For the full list of restrictions and caveats on data model usage see Managing Data Models.

After you enable acceleration for a data model

After you enable persistent acceleration for your data model, the Splunk software begins building a data model acceleration summary for the data model that spans the summary range that you've specified. Splunk software creates the .tsidx files for the summary in indexes that contain events that have the fields specified in the data model. It stores the .tsidx files parallel to their corresponding index buckets in a manner identical to that of report acceleration summaries.

After the Splunk software builds the data model acceleration summary, it runs scheduled searches on a 5 minute interval to keep it updated. Every 30 minutes, the Splunk software removes old, outdated .tsidx summary files. You can adjust these intervals in datamodels.conf and limits.conf, respectively.

A few facts about data model acceleration summaries:

  • Each bucket in each index in a Splunk deployment can have one or more data model acceleration summary .tsidx files, one for each accelerated data model for which it has relevant data. These summaries are created as data is collected
  • Summaries are restricted to a particular search head (or search head pool ID) to account for different extractions that may produce different results for the same search string.
  • You can only accelerate data models that you have shared to all users of an app or shared globally to all users of your Splunk deployment.

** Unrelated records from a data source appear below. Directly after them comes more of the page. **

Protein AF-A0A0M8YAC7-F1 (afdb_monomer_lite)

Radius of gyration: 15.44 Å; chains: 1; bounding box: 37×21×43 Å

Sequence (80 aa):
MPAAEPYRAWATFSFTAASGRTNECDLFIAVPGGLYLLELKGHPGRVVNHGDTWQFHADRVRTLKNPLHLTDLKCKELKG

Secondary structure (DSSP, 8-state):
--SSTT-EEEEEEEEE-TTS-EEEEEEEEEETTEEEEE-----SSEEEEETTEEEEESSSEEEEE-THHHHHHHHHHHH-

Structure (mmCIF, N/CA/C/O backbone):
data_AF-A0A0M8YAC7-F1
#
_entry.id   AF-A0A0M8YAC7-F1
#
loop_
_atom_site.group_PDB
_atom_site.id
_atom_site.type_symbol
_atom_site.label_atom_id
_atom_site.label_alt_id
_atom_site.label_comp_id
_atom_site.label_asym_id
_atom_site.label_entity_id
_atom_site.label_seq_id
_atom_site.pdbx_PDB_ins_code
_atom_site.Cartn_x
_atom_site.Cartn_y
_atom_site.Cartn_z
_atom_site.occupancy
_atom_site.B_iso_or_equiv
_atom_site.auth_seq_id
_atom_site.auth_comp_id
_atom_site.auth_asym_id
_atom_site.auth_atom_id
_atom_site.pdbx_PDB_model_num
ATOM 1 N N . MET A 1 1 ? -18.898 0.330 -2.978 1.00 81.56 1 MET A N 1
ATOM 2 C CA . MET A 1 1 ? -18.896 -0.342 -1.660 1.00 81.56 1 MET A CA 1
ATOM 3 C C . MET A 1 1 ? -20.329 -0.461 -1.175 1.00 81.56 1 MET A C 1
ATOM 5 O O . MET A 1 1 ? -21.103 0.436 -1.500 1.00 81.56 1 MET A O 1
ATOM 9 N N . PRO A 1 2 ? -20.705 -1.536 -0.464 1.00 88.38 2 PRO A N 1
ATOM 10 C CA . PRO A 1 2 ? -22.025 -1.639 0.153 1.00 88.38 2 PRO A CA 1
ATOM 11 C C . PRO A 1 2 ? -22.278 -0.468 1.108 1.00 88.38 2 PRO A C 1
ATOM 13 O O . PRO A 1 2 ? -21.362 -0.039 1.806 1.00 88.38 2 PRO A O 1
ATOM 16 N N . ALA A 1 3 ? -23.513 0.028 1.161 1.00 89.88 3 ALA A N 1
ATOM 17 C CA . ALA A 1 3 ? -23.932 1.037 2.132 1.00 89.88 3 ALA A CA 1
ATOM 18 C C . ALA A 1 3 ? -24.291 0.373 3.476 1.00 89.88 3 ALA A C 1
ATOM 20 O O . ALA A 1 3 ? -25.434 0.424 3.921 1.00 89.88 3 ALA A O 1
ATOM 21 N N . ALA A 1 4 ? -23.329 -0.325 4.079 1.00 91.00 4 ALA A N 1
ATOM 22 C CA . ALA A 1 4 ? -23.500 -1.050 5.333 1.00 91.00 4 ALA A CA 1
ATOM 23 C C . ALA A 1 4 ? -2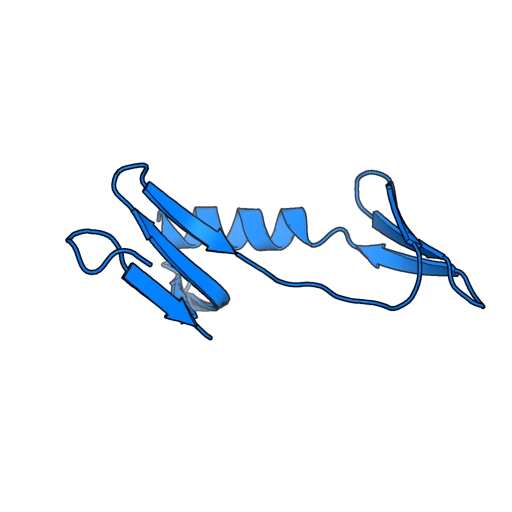2.207 -1.018 6.152 1.00 91.00 4 ALA A C 1
ATOM 25 O O . ALA A 1 4 ? -21.110 -1.008 5.597 1.00 91.00 4 ALA A O 1
ATOM 26 N N . GLU A 1 5 ? -22.320 -1.052 7.475 1.00 90.88 5 GLU A N 1
ATOM 27 C CA . GLU A 1 5 ? -21.150 -1.194 8.340 1.00 90.88 5 GLU A CA 1
ATOM 28 C C . GLU A 1 5 ? -20.622 -2.640 8.322 1.00 90.88 5 GLU A C 1
ATOM 30 O O . GLU A 1 5 ? -21.414 -3.579 8.189 1.00 90.88 5 GLU A O 1
ATOM 35 N N . PRO A 1 6 ? -19.299 -2.854 8.462 1.00 91.88 6 PRO A N 1
ATOM 36 C CA . PRO A 1 6 ? -18.226 -1.866 8.604 1.00 91.88 6 PRO A CA 1
ATOM 37 C C . PRO A 1 6 ? -17.539 -1.513 7.264 1.00 91.88 6 PRO A C 1
ATOM 39 O O . PRO A 1 6 ? -16.337 -1.258 7.246 1.00 91.88 6 PRO A O 1
ATOM 42 N N . TYR A 1 7 ? -18.245 -1.547 6.125 1.00 96.88 7 TYR A N 1
ATOM 43 C CA . TYR A 1 7 ? -17.630 -1.319 4.812 1.00 96.88 7 TYR A CA 1
ATOM 44 C C . TYR A 1 7 ? -17.273 0.158 4.624 1.00 96.88 7 TYR A C 1
ATOM 46 O O . TYR A 1 7 ? -18.133 0.994 4.343 1.00 96.88 7 TYR A O 1
ATOM 54 N N . ARG A 1 8 ? -15.984 0.485 4.727 1.00 96.31 8 ARG A N 1
ATOM 55 C CA . ARG A 1 8 ? -15.464 1.837 4.486 1.00 96.31 8 ARG A CA 1
ATOM 56 C C . ARG A 1 8 ? -14.261 1.801 3.565 1.00 96.31 8 ARG A C 1
ATOM 58 O O . ARG A 1 8 ? -13.508 0.830 3.536 1.00 96.31 8 ARG A O 1
ATOM 65 N N . ALA A 1 9 ? -14.093 2.873 2.804 1.00 96.81 9 ALA A N 1
ATOM 66 C CA . ALA A 1 9 ? -12.937 3.061 1.952 1.00 96.81 9 ALA A CA 1
ATOM 67 C C . ALA A 1 9 ? -12.542 4.537 1.949 1.00 96.81 9 ALA A C 1
ATOM 69 O O . ALA A 1 9 ? -13.401 5.404 1.785 1.00 96.81 9 ALA A O 1
ATOM 70 N N . TRP A 1 10 ? -11.251 4.806 2.115 1.00 97.62 10 TRP A N 1
ATOM 71 C CA . TRP A 1 10 ? -10.677 6.148 2.098 1.00 97.62 10 TRP A CA 1
ATOM 72 C C . TRP A 1 10 ? -9.604 6.206 1.022 1.00 97.62 10 TRP A C 1
ATOM 74 O O . TRP A 1 10 ? -8.593 5.510 1.114 1.00 97.62 10 TRP A O 1
ATOM 84 N N . ALA A 1 11 ? -9.844 7.011 -0.010 1.00 97.62 11 ALA A N 1
ATOM 85 C CA . ALA A 1 11 ? -8.823 7.322 -0.999 1.00 97.62 11 ALA A CA 1
ATOM 86 C C . ALA A 1 11 ? -7.785 8.280 -0.399 1.00 97.62 11 ALA A C 1
ATOM 88 O O . ALA A 1 11 ? -8.109 9.033 0.523 1.00 97.62 11 ALA A O 1
ATOM 89 N N . THR A 1 12 ? -6.561 8.256 -0.936 1.00 97.38 12 THR A N 1
ATOM 90 C CA . THR A 1 12 ? -5.459 9.152 -0.533 1.00 97.38 12 THR A CA 1
ATOM 91 C C . THR A 1 12 ? -5.263 9.176 0.987 1.00 97.38 12 THR A C 1
ATOM 93 O O . THR A 1 12 ? -5.215 10.234 1.612 1.00 97.38 12 THR A O 1
ATOM 96 N N . PHE A 1 13 ? -5.254 7.992 1.599 1.00 98.19 13 PHE A N 1
ATOM 97 C CA . PHE A 1 13 ? -5.216 7.836 3.049 1.00 98.19 13 PHE A CA 1
ATOM 98 C C . PHE A 1 13 ? -3.790 8.001 3.573 1.00 98.19 13 PHE A C 1
ATOM 100 O O . PHE A 1 13 ? -2.861 7.391 3.041 1.00 98.19 13 PHE A O 1
ATOM 107 N N . SER A 1 14 ? -3.629 8.769 4.650 1.00 97.81 14 SER A N 1
ATOM 108 C CA . SER A 1 14 ? -2.358 8.962 5.345 1.00 97.81 14 SER A CA 1
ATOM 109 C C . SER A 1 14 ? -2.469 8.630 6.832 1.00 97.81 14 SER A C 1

You cannot accelerate data models that are private. This prevents individual users from taking up disk space with private data model acceleration summaries.

Note: If necessary, you can configure the location of data model acceleration summaries via indexes.conf.

About the summary range

Data model acceleration summary ranges span an approximate range of time. At times, a data model acceleration summary can have a store of data that slightly exceeds its summary range, but the summary never fails to meet that range, except during the period when it is first being built.

When Splunk software finishes building a data model acceleration summary, its data model summarization process ensures that the summary always covers its summary range. The process periodically removes older summary data that passes out of the summary range.

If you have a pivot that is associated with an accelerated data model dataset, that pivot completes fastest when you run it over a time range that falls within the summary range of the data model. The pivot runs against the data model acceleration summary rather than the source index _raw data. The summary has far less data than the source index, which means that the pivot completes faster than it does on its initial run.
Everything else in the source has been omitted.